Authors: Tobler, R; Franssen, SU; Kofler, R; Orozco-Terwengel, P; Nolte, V; Hermisson, J; Schlötterer, C

Title: Massive habitat-specific genomic response in D. melanogaster populations during experimental evolution in hot and cold environments.

Source: Mol Biol Evol. 2014; 31(2):364-375



Authors Vetmeduni Vienna:

Franssen Susanne
Kofler Robert
Nolte Viola
Orozco ter Wengel Pablo
Schlötterer Christian
Tobler Raymond

Vetmed Research Units
Institute of Population Genetics


Project(s): Local selective sweeps in Drosophila melanogaster

ERC ADG: The architecture of adaptation


Abstract:
Experimental evolution in combination with whole-genome sequencing (evolve and resequence [E&R]) is a promising approach to define the genotype-phenotype map and to understand adaptation in evolving populations. Many previous studies have identified a large number of putative selected sites (i.e., candidate loci), but it remains unclear to what extent these loci are genuine targets of selection or experimental noise. To address this question, we exposed the same founder population to two different selection regimes-a hot environment and a cold environment-and quantified the genomic response in each. We detected large numbers of putative selected loci in both environments, albeit with little overlap between the two sets of candidates, indicating that most resulted from habitat-specific selection.
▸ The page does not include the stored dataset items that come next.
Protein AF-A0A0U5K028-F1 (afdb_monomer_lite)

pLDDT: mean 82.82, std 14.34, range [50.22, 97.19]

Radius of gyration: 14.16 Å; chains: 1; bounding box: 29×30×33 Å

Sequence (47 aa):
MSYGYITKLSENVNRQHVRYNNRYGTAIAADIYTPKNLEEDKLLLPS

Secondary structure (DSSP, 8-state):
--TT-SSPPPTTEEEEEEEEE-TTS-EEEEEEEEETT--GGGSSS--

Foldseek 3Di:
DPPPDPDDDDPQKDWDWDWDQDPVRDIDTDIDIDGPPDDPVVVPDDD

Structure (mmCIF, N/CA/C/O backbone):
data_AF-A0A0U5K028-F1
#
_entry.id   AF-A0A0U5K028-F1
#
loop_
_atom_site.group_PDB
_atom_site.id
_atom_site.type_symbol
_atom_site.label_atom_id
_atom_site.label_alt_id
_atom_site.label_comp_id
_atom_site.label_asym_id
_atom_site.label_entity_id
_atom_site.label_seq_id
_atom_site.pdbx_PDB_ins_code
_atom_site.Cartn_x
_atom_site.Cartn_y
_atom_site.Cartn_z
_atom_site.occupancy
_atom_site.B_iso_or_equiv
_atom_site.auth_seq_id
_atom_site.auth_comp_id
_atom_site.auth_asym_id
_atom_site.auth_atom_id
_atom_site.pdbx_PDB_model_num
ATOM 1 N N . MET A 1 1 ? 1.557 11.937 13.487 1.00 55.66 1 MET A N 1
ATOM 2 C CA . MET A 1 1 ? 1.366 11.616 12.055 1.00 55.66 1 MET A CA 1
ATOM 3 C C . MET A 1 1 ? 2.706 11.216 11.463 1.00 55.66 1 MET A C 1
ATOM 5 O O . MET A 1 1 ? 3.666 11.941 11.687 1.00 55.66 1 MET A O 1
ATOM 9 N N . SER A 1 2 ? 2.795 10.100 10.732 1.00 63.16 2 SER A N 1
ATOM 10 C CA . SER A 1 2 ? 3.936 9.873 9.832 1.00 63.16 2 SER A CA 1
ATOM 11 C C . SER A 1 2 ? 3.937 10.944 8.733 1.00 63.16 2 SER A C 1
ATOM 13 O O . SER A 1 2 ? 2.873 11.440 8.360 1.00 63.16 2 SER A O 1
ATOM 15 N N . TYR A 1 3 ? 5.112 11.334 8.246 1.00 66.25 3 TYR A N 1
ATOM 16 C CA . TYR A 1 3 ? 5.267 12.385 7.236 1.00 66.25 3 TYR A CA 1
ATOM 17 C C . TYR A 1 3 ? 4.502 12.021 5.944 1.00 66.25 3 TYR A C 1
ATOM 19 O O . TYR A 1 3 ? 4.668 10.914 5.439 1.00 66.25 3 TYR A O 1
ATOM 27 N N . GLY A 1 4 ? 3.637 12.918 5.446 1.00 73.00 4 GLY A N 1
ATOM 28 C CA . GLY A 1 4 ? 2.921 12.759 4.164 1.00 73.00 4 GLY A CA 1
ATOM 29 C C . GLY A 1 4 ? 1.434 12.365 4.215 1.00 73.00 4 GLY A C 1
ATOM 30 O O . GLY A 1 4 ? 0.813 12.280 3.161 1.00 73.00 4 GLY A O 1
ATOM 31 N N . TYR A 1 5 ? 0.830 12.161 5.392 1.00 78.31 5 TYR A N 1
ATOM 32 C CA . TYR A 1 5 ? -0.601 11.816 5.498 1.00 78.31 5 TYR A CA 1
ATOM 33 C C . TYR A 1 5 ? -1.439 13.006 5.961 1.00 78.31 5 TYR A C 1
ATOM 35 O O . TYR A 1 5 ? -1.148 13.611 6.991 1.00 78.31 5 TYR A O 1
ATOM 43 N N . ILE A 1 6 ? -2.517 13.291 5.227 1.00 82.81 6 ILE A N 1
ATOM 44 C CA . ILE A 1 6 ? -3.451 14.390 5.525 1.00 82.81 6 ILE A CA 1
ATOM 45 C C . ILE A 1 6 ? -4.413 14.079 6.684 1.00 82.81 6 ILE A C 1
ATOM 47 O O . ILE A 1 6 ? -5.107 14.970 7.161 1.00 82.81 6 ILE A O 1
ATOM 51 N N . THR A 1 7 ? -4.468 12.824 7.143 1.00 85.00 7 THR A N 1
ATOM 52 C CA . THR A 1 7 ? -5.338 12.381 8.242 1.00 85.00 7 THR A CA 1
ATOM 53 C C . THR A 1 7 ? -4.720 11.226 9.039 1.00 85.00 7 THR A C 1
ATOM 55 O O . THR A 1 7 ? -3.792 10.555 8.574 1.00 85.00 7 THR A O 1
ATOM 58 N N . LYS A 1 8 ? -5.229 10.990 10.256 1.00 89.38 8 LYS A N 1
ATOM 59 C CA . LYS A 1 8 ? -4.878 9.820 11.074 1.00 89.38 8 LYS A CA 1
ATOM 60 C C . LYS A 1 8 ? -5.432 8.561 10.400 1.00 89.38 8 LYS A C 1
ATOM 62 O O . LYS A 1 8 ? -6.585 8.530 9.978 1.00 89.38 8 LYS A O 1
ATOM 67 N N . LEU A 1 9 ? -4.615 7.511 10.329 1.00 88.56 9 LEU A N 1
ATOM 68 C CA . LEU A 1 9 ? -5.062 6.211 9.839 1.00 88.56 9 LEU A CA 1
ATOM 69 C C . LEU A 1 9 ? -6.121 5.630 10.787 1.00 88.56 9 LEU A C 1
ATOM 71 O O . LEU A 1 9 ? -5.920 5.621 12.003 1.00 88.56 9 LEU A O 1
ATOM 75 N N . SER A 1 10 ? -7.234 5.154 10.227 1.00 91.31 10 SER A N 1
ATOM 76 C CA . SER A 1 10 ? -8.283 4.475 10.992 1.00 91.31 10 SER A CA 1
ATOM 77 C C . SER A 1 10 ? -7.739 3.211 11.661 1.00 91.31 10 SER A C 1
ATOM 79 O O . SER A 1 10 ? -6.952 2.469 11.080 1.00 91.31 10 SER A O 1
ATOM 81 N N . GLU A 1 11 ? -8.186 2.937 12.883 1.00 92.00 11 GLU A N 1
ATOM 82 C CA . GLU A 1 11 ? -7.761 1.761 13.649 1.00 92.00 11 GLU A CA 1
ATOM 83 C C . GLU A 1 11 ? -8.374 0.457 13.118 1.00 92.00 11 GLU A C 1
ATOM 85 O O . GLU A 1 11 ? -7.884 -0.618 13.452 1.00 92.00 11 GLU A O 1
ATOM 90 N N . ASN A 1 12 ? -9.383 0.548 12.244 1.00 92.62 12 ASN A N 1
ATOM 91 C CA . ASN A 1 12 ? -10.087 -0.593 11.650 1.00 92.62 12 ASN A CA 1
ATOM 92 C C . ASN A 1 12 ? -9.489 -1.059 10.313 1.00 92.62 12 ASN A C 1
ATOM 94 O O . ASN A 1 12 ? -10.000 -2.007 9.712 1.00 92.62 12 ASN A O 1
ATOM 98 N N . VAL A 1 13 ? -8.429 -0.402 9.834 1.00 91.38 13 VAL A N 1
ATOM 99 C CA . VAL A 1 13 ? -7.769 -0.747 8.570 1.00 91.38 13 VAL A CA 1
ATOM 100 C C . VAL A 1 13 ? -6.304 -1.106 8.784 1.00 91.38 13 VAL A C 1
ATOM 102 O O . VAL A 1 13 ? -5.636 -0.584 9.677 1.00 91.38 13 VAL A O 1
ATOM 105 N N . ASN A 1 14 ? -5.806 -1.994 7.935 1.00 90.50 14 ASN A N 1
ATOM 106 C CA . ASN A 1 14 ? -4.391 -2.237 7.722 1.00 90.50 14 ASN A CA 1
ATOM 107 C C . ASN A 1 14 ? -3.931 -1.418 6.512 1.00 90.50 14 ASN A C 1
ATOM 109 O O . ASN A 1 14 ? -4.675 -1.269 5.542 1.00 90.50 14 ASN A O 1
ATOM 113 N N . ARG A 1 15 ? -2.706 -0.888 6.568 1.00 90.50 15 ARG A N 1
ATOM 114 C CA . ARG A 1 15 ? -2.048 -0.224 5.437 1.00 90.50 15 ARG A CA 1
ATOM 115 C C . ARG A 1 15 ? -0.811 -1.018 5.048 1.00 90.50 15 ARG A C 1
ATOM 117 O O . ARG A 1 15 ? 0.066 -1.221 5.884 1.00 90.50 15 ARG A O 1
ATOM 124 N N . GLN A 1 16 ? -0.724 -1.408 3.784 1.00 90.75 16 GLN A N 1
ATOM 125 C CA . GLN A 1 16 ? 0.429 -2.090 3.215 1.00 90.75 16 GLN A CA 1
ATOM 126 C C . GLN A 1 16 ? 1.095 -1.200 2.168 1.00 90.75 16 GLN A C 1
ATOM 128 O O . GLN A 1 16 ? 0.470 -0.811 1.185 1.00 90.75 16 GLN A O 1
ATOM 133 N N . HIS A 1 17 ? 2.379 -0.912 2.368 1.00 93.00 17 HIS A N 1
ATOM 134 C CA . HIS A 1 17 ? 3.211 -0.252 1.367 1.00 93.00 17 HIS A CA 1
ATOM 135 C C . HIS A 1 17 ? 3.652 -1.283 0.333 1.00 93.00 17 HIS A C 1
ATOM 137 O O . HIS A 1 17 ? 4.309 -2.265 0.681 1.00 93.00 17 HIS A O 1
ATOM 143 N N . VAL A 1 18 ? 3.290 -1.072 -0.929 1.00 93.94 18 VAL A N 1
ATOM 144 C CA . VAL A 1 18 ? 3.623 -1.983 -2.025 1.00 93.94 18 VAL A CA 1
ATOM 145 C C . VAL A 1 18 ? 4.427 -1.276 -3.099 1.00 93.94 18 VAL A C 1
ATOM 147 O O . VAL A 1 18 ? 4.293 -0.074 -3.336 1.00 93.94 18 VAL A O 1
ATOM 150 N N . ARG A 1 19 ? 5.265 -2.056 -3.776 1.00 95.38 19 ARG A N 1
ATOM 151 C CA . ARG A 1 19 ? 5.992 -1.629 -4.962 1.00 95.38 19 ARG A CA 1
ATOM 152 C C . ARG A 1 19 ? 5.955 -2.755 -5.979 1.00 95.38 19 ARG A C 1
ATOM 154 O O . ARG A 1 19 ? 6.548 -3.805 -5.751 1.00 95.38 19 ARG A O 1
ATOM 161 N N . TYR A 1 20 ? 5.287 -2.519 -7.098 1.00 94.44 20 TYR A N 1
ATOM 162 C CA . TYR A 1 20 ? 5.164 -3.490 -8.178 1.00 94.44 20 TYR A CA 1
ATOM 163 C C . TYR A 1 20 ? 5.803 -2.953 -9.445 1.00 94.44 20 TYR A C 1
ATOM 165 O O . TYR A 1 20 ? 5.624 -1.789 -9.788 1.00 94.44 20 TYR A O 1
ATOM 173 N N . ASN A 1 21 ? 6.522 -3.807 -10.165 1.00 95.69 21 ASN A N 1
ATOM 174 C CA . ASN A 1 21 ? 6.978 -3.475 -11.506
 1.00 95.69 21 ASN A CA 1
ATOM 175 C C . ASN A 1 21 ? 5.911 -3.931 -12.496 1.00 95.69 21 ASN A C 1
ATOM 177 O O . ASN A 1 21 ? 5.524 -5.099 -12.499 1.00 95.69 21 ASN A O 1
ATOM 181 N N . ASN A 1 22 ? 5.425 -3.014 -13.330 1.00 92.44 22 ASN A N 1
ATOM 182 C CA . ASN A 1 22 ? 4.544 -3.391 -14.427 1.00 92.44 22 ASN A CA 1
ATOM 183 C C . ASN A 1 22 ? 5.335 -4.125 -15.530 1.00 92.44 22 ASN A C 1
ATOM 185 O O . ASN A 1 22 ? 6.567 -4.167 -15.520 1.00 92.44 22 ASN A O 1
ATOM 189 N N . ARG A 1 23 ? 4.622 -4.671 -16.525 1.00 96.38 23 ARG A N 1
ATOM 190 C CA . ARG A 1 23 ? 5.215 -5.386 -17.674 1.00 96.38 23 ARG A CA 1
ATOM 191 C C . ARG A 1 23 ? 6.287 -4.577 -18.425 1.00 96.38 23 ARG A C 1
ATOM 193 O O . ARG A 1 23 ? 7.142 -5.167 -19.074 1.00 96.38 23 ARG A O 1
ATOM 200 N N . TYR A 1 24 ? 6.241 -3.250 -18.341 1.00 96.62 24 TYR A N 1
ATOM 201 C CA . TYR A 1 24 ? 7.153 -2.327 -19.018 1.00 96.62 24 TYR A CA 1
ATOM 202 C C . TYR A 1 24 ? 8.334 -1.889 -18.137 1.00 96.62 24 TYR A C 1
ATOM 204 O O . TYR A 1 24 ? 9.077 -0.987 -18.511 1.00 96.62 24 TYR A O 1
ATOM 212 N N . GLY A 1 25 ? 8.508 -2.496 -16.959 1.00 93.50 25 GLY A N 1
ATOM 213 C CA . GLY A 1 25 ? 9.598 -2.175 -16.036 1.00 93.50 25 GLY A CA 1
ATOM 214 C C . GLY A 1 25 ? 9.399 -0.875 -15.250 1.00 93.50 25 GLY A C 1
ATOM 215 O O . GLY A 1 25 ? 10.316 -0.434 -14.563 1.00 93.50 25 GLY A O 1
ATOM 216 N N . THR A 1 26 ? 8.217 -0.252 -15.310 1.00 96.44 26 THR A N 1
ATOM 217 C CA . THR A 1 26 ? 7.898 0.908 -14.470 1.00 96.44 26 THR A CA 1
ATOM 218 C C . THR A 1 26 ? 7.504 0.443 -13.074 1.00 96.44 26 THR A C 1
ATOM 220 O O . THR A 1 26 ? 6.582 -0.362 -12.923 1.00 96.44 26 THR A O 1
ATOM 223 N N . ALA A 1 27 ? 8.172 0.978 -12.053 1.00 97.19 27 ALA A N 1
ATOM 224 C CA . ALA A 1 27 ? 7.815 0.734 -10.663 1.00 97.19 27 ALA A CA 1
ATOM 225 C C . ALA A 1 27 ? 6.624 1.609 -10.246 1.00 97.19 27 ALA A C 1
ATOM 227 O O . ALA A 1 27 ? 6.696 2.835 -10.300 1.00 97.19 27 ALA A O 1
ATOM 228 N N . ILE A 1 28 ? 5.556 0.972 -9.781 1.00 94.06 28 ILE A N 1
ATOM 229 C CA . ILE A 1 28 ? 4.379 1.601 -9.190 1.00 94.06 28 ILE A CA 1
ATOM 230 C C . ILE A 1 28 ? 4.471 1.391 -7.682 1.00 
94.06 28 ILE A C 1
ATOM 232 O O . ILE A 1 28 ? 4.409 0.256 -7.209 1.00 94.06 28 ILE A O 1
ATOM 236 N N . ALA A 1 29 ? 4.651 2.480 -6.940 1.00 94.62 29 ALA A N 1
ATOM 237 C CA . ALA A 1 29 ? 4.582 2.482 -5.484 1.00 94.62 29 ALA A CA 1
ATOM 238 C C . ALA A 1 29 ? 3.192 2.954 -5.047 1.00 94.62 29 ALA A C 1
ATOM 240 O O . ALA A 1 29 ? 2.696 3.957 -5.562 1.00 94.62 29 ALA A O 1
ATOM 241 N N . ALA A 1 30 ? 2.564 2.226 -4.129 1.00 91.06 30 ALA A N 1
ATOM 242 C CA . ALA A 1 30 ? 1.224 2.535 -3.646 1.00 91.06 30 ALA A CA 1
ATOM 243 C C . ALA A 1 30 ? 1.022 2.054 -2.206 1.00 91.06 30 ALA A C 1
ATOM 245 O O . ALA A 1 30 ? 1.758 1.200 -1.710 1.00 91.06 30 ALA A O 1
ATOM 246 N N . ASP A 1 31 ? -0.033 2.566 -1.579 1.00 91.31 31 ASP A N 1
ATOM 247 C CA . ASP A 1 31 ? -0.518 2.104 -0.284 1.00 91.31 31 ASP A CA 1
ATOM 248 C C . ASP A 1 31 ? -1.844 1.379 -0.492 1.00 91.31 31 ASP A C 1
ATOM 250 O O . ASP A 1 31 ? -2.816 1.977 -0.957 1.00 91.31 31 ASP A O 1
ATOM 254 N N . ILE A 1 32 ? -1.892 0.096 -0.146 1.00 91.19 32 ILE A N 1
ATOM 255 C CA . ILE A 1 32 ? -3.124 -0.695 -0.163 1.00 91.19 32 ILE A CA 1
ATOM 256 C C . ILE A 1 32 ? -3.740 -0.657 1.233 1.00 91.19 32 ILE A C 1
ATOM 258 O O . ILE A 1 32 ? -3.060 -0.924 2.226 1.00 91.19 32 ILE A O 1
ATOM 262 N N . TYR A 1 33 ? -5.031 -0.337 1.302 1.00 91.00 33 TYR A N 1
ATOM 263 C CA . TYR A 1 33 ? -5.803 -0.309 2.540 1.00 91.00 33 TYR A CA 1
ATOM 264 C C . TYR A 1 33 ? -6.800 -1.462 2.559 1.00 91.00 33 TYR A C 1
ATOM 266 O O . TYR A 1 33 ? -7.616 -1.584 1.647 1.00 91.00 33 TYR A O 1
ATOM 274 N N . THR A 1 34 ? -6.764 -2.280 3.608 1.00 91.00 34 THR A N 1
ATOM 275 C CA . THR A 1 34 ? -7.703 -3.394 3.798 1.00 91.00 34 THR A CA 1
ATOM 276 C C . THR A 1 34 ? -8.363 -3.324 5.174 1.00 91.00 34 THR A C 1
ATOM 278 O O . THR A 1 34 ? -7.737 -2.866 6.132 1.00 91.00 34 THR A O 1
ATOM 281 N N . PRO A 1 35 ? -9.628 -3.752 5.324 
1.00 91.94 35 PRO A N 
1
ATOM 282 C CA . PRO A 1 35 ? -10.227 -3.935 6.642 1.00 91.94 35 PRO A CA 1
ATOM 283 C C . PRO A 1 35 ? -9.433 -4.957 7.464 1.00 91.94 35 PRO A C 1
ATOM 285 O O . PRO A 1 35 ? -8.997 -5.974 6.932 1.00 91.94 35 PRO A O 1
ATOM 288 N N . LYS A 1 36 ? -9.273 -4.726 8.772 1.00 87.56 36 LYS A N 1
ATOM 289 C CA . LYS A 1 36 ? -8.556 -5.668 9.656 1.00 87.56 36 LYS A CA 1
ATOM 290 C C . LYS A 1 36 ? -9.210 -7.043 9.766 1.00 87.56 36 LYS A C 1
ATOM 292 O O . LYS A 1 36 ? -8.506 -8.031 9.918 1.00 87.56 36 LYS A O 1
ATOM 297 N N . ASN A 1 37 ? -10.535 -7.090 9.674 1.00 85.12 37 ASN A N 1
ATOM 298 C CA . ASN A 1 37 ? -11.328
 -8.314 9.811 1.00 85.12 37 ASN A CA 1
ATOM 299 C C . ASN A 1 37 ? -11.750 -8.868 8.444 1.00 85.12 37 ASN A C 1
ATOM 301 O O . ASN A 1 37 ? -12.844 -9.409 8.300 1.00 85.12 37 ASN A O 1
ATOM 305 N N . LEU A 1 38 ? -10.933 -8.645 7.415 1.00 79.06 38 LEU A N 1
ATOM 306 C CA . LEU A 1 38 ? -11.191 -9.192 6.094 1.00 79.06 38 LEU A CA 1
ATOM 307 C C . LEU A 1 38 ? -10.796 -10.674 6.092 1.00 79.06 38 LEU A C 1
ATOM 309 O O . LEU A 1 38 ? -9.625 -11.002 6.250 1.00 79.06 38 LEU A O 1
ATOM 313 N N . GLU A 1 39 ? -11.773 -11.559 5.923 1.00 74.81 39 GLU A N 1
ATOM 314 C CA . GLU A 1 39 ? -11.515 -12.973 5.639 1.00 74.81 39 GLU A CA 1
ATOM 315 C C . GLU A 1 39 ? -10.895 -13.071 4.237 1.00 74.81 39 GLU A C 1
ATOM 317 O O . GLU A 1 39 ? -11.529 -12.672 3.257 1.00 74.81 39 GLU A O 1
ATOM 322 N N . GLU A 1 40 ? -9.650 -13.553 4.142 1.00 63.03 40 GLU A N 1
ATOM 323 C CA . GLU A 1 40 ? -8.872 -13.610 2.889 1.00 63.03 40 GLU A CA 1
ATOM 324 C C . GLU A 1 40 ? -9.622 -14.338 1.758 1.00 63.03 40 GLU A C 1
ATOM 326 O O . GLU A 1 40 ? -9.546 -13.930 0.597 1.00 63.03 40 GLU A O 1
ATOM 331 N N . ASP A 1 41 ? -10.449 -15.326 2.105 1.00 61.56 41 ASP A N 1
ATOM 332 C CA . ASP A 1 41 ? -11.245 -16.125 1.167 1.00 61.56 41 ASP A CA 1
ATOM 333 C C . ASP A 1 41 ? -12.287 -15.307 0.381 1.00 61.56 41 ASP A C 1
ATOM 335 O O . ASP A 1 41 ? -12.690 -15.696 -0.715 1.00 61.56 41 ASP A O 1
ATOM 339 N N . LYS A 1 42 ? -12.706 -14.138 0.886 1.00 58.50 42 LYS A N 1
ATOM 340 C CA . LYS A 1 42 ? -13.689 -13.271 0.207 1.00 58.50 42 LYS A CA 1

By quantifying changes across multiple independent biological replicates, we demonstrate that most of the candidate SNPs were false positives that were linked to selected sites over distances much larger than the typical linkage disequilibrium range of Drosophila melanogaster. We show that many of these mid- to long-range associations were attributable to large segregating inversions and confirm by computer simulations that such patterns could be readily replicated when strong selection acts on rare haplotypes. In light of our findings, we outline recommendations to improve the performance of future Drosophila E&R studies which include using species with negligible inversion loads, such as D. mauritiana and D. simulans, instead of D. melanogaster.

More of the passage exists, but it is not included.